Locally, the error of this approximation is :math:`O(h^2)`.

The algorithm performs synchronous iterations on a grid.
For :math:`(x,y) \in [0,1] \times [0,1]`, 
the division of :math:`[0,1]` in *n* equal subintervals,
with :math:`h = 1/n`, leads to 
a grid :math:`(x_i = ih, y_j = jh)`,
for :math:`i=0,1,\ldots,n` and :math:`j=0,1,\ldots,n`.
For *t*, we use the same step size *h*: :math:`t_k = kh`.
Denote :math:`u_{i,j}^{(k)} = u(x_i,y_j,t_k)`, then

.. math::

   u_{i,j}^{(k+1)} = u_{i,j}^{(k)} 
    +  h ~ \left[ ~ u_{i+1,j}^{(k)} + u_{i-1,j}^{(k)}
    +  u_{i,j+1}^{(k)} + u_{i,j-1}^{(k)} 
         - 4 u_{i,j}^{(k)} ~ \right].

:numref:`figuijstencil` shows the labeling of the grid points.

.. _figuijstencil:

.. figure:: ./figuijstencil.png
    :align: center

    In every step, we update :math:`u_{i,j}` based on :math:`u_{i-1,j}`,
    :math:`u_{i+1,j}`, :math:`u_{i,j-1}`, and :math:`u_{i,j+1}`.

We divide the grid in red and black points,
as in :numref:`figredblackpoints`.

.. _figredblackpoints:

.. figure:: ./figredblackpoints.png
    :align: center

    Organization of the grid :math:`u_{i,j}` in red and black points.

The computation is organized in two phases:

1.  In the first phase,
    update all black points simultaneously; and then

2.  in the second phase,
    update all red points simultaneously.

domain decomposition
^^^^^^^^^^^^^^^^^^^^

.. index:: strip partition, square partition

We can decompose a domain in strips,
but then there are $n/p$ boundaries that must be shared.
To reduce the overlapping, we partition in squares,
as shown in :numref:`figsquarepartition`.

.. _figsquarepartition:

.. figure:: ./figsquarepartition.png
    :align: center

    Partitioning of the grid in squares.

Then the boundary elements are proportional to :math:`n/\sqrt{p}`.
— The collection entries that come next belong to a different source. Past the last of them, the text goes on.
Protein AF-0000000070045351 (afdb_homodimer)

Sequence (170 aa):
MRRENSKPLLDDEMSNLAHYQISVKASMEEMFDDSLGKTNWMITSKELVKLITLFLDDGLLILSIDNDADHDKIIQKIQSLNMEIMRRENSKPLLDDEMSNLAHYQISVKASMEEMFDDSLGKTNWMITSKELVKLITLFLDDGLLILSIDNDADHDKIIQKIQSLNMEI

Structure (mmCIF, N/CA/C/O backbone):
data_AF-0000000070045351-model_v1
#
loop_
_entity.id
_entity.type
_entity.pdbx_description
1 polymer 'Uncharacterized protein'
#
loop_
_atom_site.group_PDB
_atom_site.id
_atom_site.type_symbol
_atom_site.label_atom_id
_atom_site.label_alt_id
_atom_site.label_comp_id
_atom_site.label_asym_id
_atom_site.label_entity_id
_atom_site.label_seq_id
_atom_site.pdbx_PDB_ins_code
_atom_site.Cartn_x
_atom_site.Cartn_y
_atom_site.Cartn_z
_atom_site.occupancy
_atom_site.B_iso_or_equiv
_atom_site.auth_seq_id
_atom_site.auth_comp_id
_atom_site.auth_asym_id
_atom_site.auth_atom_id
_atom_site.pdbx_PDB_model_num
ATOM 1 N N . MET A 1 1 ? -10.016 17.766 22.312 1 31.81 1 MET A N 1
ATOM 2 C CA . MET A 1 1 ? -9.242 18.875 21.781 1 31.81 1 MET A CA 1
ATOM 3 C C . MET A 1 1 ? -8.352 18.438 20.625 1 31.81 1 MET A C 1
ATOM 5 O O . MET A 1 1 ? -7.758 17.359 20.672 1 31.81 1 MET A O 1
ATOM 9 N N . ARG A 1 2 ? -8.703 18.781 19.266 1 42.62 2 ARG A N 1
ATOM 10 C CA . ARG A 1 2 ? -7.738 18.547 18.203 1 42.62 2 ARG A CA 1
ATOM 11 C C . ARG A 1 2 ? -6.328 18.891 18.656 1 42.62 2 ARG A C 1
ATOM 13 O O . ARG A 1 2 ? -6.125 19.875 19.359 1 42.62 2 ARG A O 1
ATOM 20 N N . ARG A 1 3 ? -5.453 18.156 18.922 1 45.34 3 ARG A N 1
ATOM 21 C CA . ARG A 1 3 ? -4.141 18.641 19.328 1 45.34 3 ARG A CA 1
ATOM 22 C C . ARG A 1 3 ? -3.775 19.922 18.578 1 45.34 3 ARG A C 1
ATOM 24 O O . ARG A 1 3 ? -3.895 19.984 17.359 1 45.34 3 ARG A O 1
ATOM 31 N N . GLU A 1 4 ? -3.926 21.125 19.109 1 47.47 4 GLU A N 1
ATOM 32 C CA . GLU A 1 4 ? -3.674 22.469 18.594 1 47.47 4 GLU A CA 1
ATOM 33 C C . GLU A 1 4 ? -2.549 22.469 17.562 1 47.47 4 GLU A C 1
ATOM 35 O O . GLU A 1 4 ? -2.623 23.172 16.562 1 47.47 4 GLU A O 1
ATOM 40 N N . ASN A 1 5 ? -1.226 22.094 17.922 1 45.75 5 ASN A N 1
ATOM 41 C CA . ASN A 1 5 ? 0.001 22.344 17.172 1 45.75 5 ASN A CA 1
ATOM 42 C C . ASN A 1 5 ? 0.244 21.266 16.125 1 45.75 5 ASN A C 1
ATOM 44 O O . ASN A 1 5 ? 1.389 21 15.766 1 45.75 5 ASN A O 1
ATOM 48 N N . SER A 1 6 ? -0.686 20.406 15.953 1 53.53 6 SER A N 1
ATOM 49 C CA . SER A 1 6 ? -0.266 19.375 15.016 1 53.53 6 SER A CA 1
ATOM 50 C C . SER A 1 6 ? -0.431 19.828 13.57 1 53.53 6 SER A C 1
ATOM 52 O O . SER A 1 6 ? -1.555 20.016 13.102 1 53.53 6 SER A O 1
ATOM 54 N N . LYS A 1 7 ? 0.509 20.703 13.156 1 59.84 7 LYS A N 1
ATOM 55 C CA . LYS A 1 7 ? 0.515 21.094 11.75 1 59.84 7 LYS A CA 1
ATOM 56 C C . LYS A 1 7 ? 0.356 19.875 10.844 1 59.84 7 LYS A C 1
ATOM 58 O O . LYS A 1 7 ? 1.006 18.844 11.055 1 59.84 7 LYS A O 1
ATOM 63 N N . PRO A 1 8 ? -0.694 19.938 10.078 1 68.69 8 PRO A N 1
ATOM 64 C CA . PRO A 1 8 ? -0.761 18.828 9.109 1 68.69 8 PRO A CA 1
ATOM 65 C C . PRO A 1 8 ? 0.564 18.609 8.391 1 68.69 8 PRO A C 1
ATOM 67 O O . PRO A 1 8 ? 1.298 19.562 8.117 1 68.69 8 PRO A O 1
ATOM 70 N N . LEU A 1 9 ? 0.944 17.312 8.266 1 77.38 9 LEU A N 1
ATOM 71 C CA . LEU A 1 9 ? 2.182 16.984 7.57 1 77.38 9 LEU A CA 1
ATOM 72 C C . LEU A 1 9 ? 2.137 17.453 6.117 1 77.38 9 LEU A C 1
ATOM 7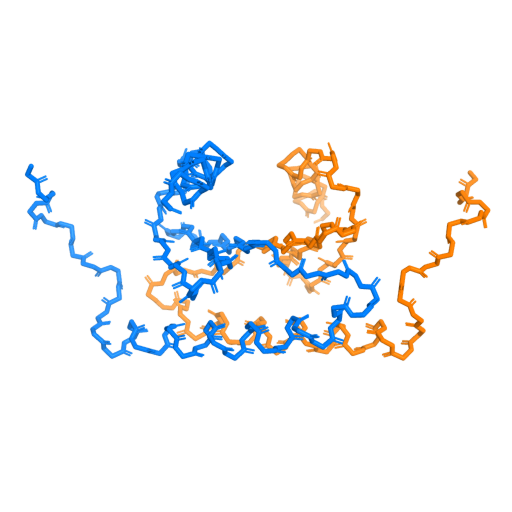4 O O . LEU A 1 9 ? 3.176 17.75 5.527 1 77.38 9 LEU A O 1
ATOM 78 N N . LEU A 1 10 ? 0.876 17.469 5.586 1 83.5 10 LEU A N 1
ATOM 79 C CA . LEU A 1 10 ? 0.708 17.906 4.203 1 83.5 10 LEU A CA 1
ATOM 80 C C . LEU A 1 10 ? -0.103 19.188 4.133 1 83.5 10 LEU A C 1
ATOM 82 O O . LEU A 1 10 ? -1.082 19.359 4.863 1 83.5 10 LEU A O 1
ATOM 86 N N . ASP A 1 11 ? 0.395 20.109 3.328 1 84.12 11 ASP A N 1
ATOM 87 C CA . ASP A 1 11 ? -0.46 21.25 3.041 1 84.12 11 ASP A CA 1
ATOM 88 C C . ASP A 1 11 ? -1.631 20.859 2.145 1 84.12 11 ASP A C 1
ATOM 90 O O . ASP A 1 11 ? -1.763 19.688 1.771 1 84.12 11 ASP A O 1
ATOM 94 N N . ASP A 1 12 ? -2.543 21.797 1.892 1 84.44 12 ASP A N 1
ATOM 95 C CA . ASP A 1 12 ? -3.771 21.5 1.164 1 84.44 12 ASP A CA 1
ATOM 96 C C . ASP A 1 12 ? -3.467 20.953 -0.226 1 84.44 12 ASP A C 1
ATOM 98 O O . ASP A 1 12 ? -4.121 20.016 -0.682 1 84.44 12 ASP A O 1
ATOM 102 N N . GLU A 1 13 ? -2.512 21.531 -0.855 1 84.44 13 GLU A N 1
ATOM 103 C CA . GLU A 1 13 ? -2.162 21.094 -2.203 1 84.44 13 GLU A CA 1
ATOM 104 C C . GLU A 1 13 ? -1.643 19.656 -2.199 1 84.44 13 GLU A C 1
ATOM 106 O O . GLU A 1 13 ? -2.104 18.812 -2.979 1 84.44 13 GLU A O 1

In :numref:`figsquarepartition`, two rows and two columns are shared
between two partitions.  To reduce the number of shared rows and
columns to one, we can take an odd number of rows and columns.
In the example of :numref:`figsquarepartition`, instead of 12 rows
and columns, we could take 11 or 13 rows and columns.  Then only
the middle row and column is shared between the partitions.

Comparing communication costs, we make the following observations.
In a square partition, every square has 4 edges,
whereas a strip has only 2 edges.  For the communication cost,
we multiply by 2 because for every send there is a receive.
Comparing the communication cost for a strip partitioning

.. math::

   t_{\rm comm}^{\rm strip}
   = 4 \left( t_{\rm startup} + n t_{\rm data} \right)
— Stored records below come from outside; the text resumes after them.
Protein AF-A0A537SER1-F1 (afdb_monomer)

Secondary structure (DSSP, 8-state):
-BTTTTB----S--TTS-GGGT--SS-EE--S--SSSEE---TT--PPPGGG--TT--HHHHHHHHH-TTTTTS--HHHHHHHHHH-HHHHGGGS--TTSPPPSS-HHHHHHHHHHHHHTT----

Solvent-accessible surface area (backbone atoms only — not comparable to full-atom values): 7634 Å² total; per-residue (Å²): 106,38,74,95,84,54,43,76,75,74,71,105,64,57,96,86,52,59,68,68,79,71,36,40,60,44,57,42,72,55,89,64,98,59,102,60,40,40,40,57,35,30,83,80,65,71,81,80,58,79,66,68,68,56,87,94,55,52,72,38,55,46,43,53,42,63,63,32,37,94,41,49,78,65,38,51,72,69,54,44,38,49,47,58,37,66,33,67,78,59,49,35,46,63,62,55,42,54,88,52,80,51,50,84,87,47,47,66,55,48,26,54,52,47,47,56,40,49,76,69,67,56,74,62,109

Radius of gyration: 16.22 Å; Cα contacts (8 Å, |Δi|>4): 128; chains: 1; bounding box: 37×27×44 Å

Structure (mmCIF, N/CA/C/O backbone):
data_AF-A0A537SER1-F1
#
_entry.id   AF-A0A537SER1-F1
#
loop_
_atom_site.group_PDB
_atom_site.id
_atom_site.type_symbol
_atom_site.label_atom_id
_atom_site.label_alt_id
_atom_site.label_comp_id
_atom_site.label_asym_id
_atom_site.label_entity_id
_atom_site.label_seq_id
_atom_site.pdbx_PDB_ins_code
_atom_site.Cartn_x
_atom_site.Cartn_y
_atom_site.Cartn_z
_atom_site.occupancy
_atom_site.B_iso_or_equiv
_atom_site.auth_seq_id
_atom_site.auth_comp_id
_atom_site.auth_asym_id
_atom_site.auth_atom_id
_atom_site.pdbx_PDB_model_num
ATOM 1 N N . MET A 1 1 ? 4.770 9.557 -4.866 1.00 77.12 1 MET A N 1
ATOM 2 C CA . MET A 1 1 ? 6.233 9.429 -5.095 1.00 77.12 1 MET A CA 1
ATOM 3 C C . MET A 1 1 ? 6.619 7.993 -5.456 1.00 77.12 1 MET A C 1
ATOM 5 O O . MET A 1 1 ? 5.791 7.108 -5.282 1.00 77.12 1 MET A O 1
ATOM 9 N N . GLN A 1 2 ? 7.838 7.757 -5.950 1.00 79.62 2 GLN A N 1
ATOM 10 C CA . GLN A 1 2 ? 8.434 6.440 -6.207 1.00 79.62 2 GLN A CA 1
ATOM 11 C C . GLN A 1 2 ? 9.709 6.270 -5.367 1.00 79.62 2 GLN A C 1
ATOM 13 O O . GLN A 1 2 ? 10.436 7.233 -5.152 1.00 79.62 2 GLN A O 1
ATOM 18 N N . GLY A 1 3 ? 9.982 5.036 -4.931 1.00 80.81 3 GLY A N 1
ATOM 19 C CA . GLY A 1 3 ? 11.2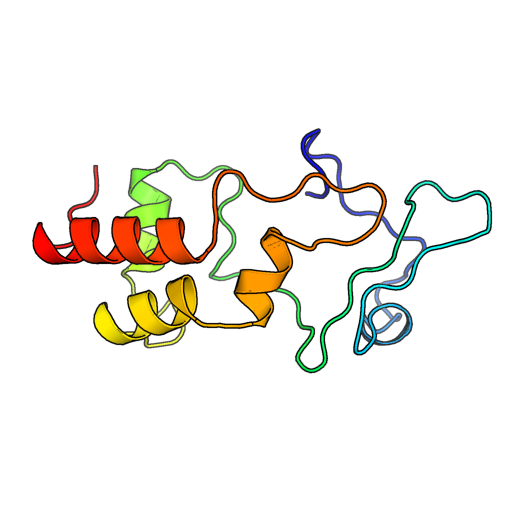10 4.687 -4.214 1.00 80.81 3 GLY A CA 1
ATOM 20 C C . GLY A 1 3 ? 11.255 5.181 -2.765 1.00 80.81 3 GLY A C 1
ATOM 21 O O . GLY A 1 3 ? 10.409 5.956 -2.314 1.00 80.81 3 GLY A O 1
ATOM 22 N N . ASN A 1 4 ? 12.262 4.711 -2.028 1.00 84.94 4 ASN A N 1
ATOM 23 C CA . ASN A 1 4 ? 12.480 5.072 -0.622 1.00 84.94 4 ASN A CA 1
ATOM 24 C C . ASN A 1 4 ? 12.978 6.515 -0.445 1.00 84.94 4 ASN A C 1
ATOM 26 O O . ASN A 1 4 ? 12.744 7.134 0.590 1.00 84.94 4 ASN A O 1
ATOM 30 N N . ASP A 1 5 ? 13.610 7.071 -1.475 1.00 87.62 5 ASP A N 1
ATOM 31 C CA . ASP A 1 5 ? 14.010 8.476 -1.586 1.00 87.62 5 ASP A CA 1
ATOM 32 C C . ASP A 1 5 ? 12.833 9.412 -1.915 1.00 87.62 5 ASP A C 1
ATOM 34 O O . ASP A 1 5 ? 12.997 10.632 -1.924 1.00 87.62 5 ASP A O 1
ATOM 38 N N . LYS A 1 6 ? 11.637 8.849 -2.146 1.00 85.94 6 LYS A N 1
ATOM 39 C CA . LYS A 1 6 ? 10.391 9.572 -2.408 1.00 85.94 6 LYS A CA 1
ATOM 40 C C . LYS A 1 6 ? 10.536 10.576 -3.552 1.00 85.94 6 LYS A C 1
ATOM 42 O O . LYS A 1 6 ? 9.992 11.671 -3.472 1.00 85.94 6 LYS A O 1
ATOM 47 N N . HIS A 1 7 ? 11.237 10.239 -4.627 1.00 86.19 7 HIS A N 1
ATOM 48 C CA . HIS A 1 7 ? 11.282 11.125 -5.788 1.00 86.19 7 HIS A CA 1
ATOM 49 C C . HIS 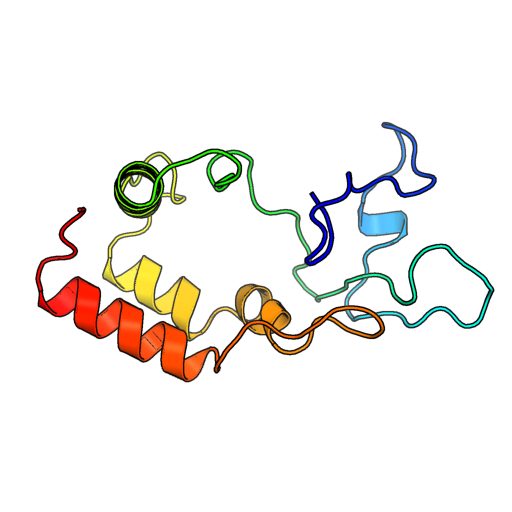A 1 7 ? 9.953 11.070 -6.570 1.00 86.19 7 HIS A C 1
ATOM 51 O O . HIS A 1 7 ? 9.200 10.093 -6.483 1.00 86.19 7 HIS A O 1
ATOM 57 N N . PRO A 1 8 ? 9.613 12.097 -7.365 1.00 83.12 8 PRO A N 1
ATOM 58 C CA . PRO A 1 8 ? 8.429 12.047 -8.217 1.00 83.12 8 PRO A CA 1
ATOM 59 C C . PRO A 1 8 ? 8.497 10.900 -9.238 1.00 83.12 8 PRO A C 1
ATOM 61 O O . PRO A 1 8 ? 9.479 10.780 -9.966 1.00 83.12 8 PRO A O 1
ATOM 64 N N . HIS A 1 9 ? 7.430 10.099 -9.350 1.00 79.62 9 HIS A N 1
ATOM 65 C CA . HIS A 1 9 ? 7.307 9.081 -10.400 1.00 79.62 9 HIS A CA 1
ATOM 66 C C . HIS A 1 9 ? 7.168 9.774 -11.762 1.00 79.62 9 HIS A C 1
ATOM 68 O O . HIS A 1 9 ? 6.133 10.377 -12.049 1.00 79.62 9 HIS A O 1
ATOM 74 N N . ARG A 1 10 ? 8.224 9.743 -12.581 1.00 78.62 10 ARG A N 1
ATOM 75 C CA . ARG A 1 10 ? 8.278 10.426 -13.885 1.00 78.62 10 ARG A CA 1
ATOM 76 C C . ARG A 1 10 ? 8.772 9.475 -14.979 1.00 78.62 10 ARG A C 1
ATOM 78 O O . ARG A 1 10 ? 9.902 9.627 -15.444 1.00 78.62 10 ARG A O 1
ATOM 85 N N . PRO A 1 11 ? 7.966 8.477 -15.381 1.00 76.00 11 PRO A N 1
ATOM 86 C CA . PRO A 1 11 ? 8.262 7.715 -16.586 1.00 76.00 11 PRO A CA 1
ATOM 87 C C . PRO A 1 11 ? 8.223 8.643 -17.808 1.00 76.00 11 PRO A C 1
ATOM 89 O O . PRO A 1 11 ? 7.608 9.712 -17.769 1.00 76.00 11 PRO A O 1
ATOM 92 N N . VAL A 1 12 ? 8.841 8.225 -18.915 1.00 76.44 12 VAL A N 1
ATOM 93 C CA . VAL A 1 12 ? 8.729 8.909 -20.217 1.00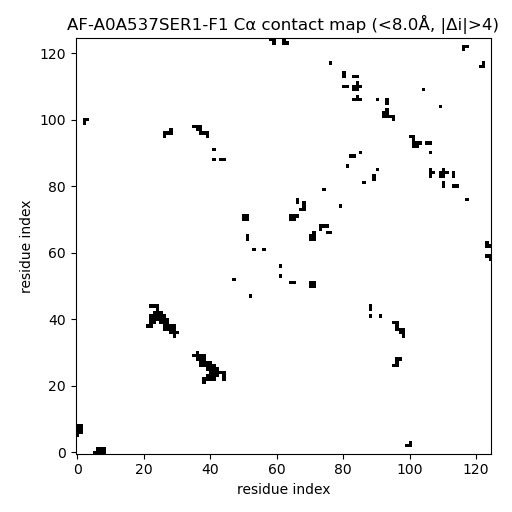 76.44 12 VAL A CA 1
ATOM 94 C C . VAL A 1 12 ? 7.355 8.595 -20.832 1.00 76.44 12 VAL A C 1
ATOM 96 O O . VAL A 1 12 ? 7.242 7.993 -21.893 1.00 76.44 12 VAL A O 1
ATOM 99 N N . ALA A 1 13 ? 6.294 8.941 -20.105 1.00 77.44 13 ALA A N 1
ATOM 100 C CA . ALA A 1 13 ? 4.903 8.751 -20.479 1.00 77.44 13 ALA A CA 1
ATOM 101 C C . ALA A 1 13 ? 4.218 10.118 -20.568 1.00 77.44 13 ALA A C 1
ATOM 103 O O . ALA A 1 13 ? 4.488 11.025 -19.777 1.00 77.44 13 ALA A O 1
ATOM 104 N N . THR A 1 14 ? 3.322 10.265 -21.538 1.00 79.69 14 THR A N 1
ATOM 105 C CA . THR A 1 14 ? 2.446 11.441 -21.646 1.00 79.69 14 THR A CA 1
ATOM 106 C C . THR A 1 14 ? 1.101 11.134 -20.989 1.00 79.69 14 THR A C 1
ATOM 108 O O . THR A 1 14 ? 0.828 9.985 -20.650 1.00 79.69 14 THR A O 1
ATOM 111 N N . ARG A 1 15 ? 0.230 12.139 -20.820 1.00 74.50 15 ARG A N 1
ATOM 112 C CA . ARG A 1 15 ? -1.132 11.906 -20.300 1.00 74.50 15 ARG A CA 1
ATOM 113 C C . ARG A 1 15 ? -1.961 10.959 -21.177 1.00 74.50 15 ARG A C 1
ATOM 115 O O . ARG A 1 15 ? -2.874 10.331 -20.659 1.00 74.50 15 ARG A O 1
ATOM 122 N N . ASP A 1 16 ? -1.616 10.839 -22.457 1.00 84.25 16 ASP A N 1
ATOM 123 C CA . ASP A 1 16 ? -2.305 9.973 -23.418 1.00 84.25 16 ASP A CA 1
ATOM 124 C C . ASP A 1 16 ? -1.771 8.530 -23.404 1.00 84.25 16 ASP A C 1
ATOM 126 O O . ASP A 1 16 ? -2.347 7.631 -24.017 1.00 84.25 16 ASP A O 1
ATOM 130 N N . THR A 1 17 ? -0.664 8.277 -22.699 1.00 87.44 17 THR A N 1
ATOM 131 C CA . THR A 1 17 ? -0.099 6.936 -22.553 1.00 87.44 17 THR A CA 1
ATOM 132 C C . THR A 1 17 ? -0.849 6.178 -21.462 1.00 87.44 17 THR A C 1
ATOM 134 O O . THR A 1 17 ? -0.759 6.511 -20.282 1.00 87.44 17 THR A O 1
ATOM 137 N N . LEU A 1 18 ? -1.562 5.118 -21.845 1.00 87.44 18 LEU A N 1
ATOM 138 C CA . LEU A 1 18 ? -2.213 4.230 -20.883 1.00 87.44 18 LEU A CA 1
ATOM 139 C C . LEU A 1 18 ? -1.167 3.513 -20.019 1.00 87.44 18 LEU A C 1
ATOM 141 O O . LEU A 1 18 ? -0.158 3.029 -20.530 1.00 87.44 18 LEU A O 1
ATOM 145 N N . CYS A 1 19 ? -1.431 3.373 -18.717 1.00 85.75 19 CYS A 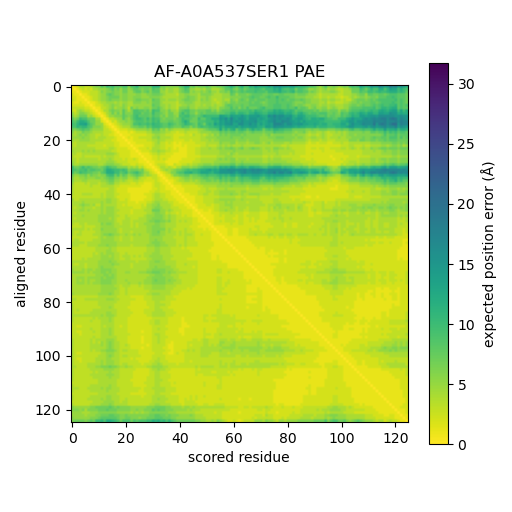N 1
ATOM 146 C CA . CYS A 1 19 ? -0.512 2.698 -17.792 1.00 85.75 19 CYS A CA 1
ATOM 147 C C . CYS A 1 19 ? -0.178 1.261 -18.240 1.00 85.75 19 CYS A C 1
ATOM 149 O O . CYS A 1 19 ? 0.956 0.807 -18.095 1.00 85.75 19 CYS A O 1
ATOM 151 N N . VAL A 1 20 ? -1.153 0.571 -18.841 1.00 88.25 20 VAL A N 1
ATOM 152 C CA . VAL A 1 20 ? -1.020 -0.807 -19.346 1.00 88.25 20 VAL A CA 1
ATOM 153 C C . VAL A 1 20 ? -0.062 -0.947 -20.533 1.00 88.25 20 VAL A C 1
ATOM 155 O O . VAL A 1 20 ? 0.320 -2.057 -20.881 1.00 88.25 20 VAL A O 1
ATOM 158 N N . THR A 1 21 ? 0.362 0.160 -21.151 1.00 88.81 21 THR A N 1
ATOM 159 C CA . THR A 1 21 ? 1.406 0.140 -22.186 1.00 8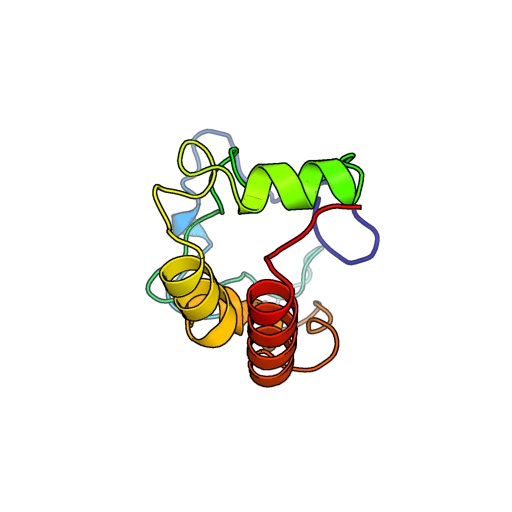8.81 21 THR A CA 1
ATOM 160 C C . THR A 1 21 ? 2.745 -0.332 -21.620 1.00 88.81 21 THR A C 1
ATOM 162 O O . THR A 1 21 ? 3.525 -0.963 -22.327 1.00 88.81 21 THR A O 1
ATOM 165 N N . CYS A 1 22 ? 3.019 -0.034 -20.347 1.00 87.75 22 CYS A N 1
ATOM 166 C CA . CYS A 1 22 ? 4.249 -0.443 -19.671 1.00 87.75 22 CYS A CA 1
ATOM 167 C C . CYS A 1 22 ? 3.985 -1.533 -18.625 1.00 87.75 22 CYS A C 1
ATOM 169 O O . CYS A 1 22 ? 4.764 -2.475 -18.506 1.00 87.75 22 CYS A O 1
ATOM 171 N N . HIS A 1 23 ? 2.901 -1.410 -17.859 1.00 92.00 23 HIS A N 1
ATOM 172 C CA . HIS A 1 23 ? 2.573 -2.339 -16.783 1.00 92.00 23 HIS A CA 1
ATOM 173 C C . HIS A 1 23 ? 1.839 -3.571 -17.314 1.00 92.00 23 HIS A C 1
ATOM 175 O O . HIS A 1 23 ? 0.772 -3.455 -17.912 1.00 92.00 23 HIS A O 1
ATOM 181 N N . THR A 1 24 ? 2.416 -4.748 -17.072 1.00 93.00 24 THR A N 1
ATOM 182 C CA . THR A 1 24 ? 1.920 -6.035 -17.586 1.00 93.00 24 THR A CA 1
ATOM 183 C C . THR A 1 24 ? 1.521 -6.978 -16.446 1.00 93.00 24 THR A C 1
ATOM 185 O O . THR A 1 24 ? 1.394 -6.556 -15.296 1.00 93.00 24 THR A O 1
ATOM 188 N N . ASP A 1 25 ? 1.317 -8.259 -16.751 1.00 95.19 25 ASP A N 1
ATOM 189 C CA . ASP A 1 25 ? 0.911 -9.294 -15.797 1.00 95.19 25 ASP A CA 1
ATOM 190 C C . ASP A 1 25 ? 2.007 -9.680 -14.789 1.00 95.19 25 ASP A C 1
ATOM 192 O O . ASP A 1 25 ? 1.723 -10.335 -13.788 1.00 95.19 25 ASP A O 1
ATOM 196 N N . ARG A 1 26 ? 3.254 -9.256 -15.009 1.00 95.38 26 ARG A N 1
ATOM 197 C CA . ARG A 1 26 ? 4.393 -9.537 -14.128 1.00 95.38 26 ARG A CA 1
ATOM 198 C C . ARG A 1 26 ? 5.450 -8.448 -14.197 1.00 95.38 26 ARG A C 1
ATOM 200 O O . ARG A 1 26 ? 5.515 -7.673 -15.148 1.00 95.38 26 ARG A O 1
ATOM 207 N N . ASN A 1 27 ? 6.317 -8.415 -13.189 1.00 95.06 27 ASN A N 1
ATOM 208 C CA . ASN A 1 27 ? 7.482 -7.538 -13.205 1.00 95.06 27 ASN A CA 1
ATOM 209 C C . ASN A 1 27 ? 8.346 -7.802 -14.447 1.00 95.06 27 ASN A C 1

to the communication cost for a square partitioning 
(for :math:`p \geq 9`):

.. math::

   t_{\rm comm}^{\rm square}
   = 8 \left( t_{\rm startup} + \frac{n}{\sqrt{p}} t_{\rm data} \right).

A strip partition is best if the startup time is large
and if we have only very few processors.

If the startup time is low, and for :math:`p \geq 4`, 
a square partition starts to look better.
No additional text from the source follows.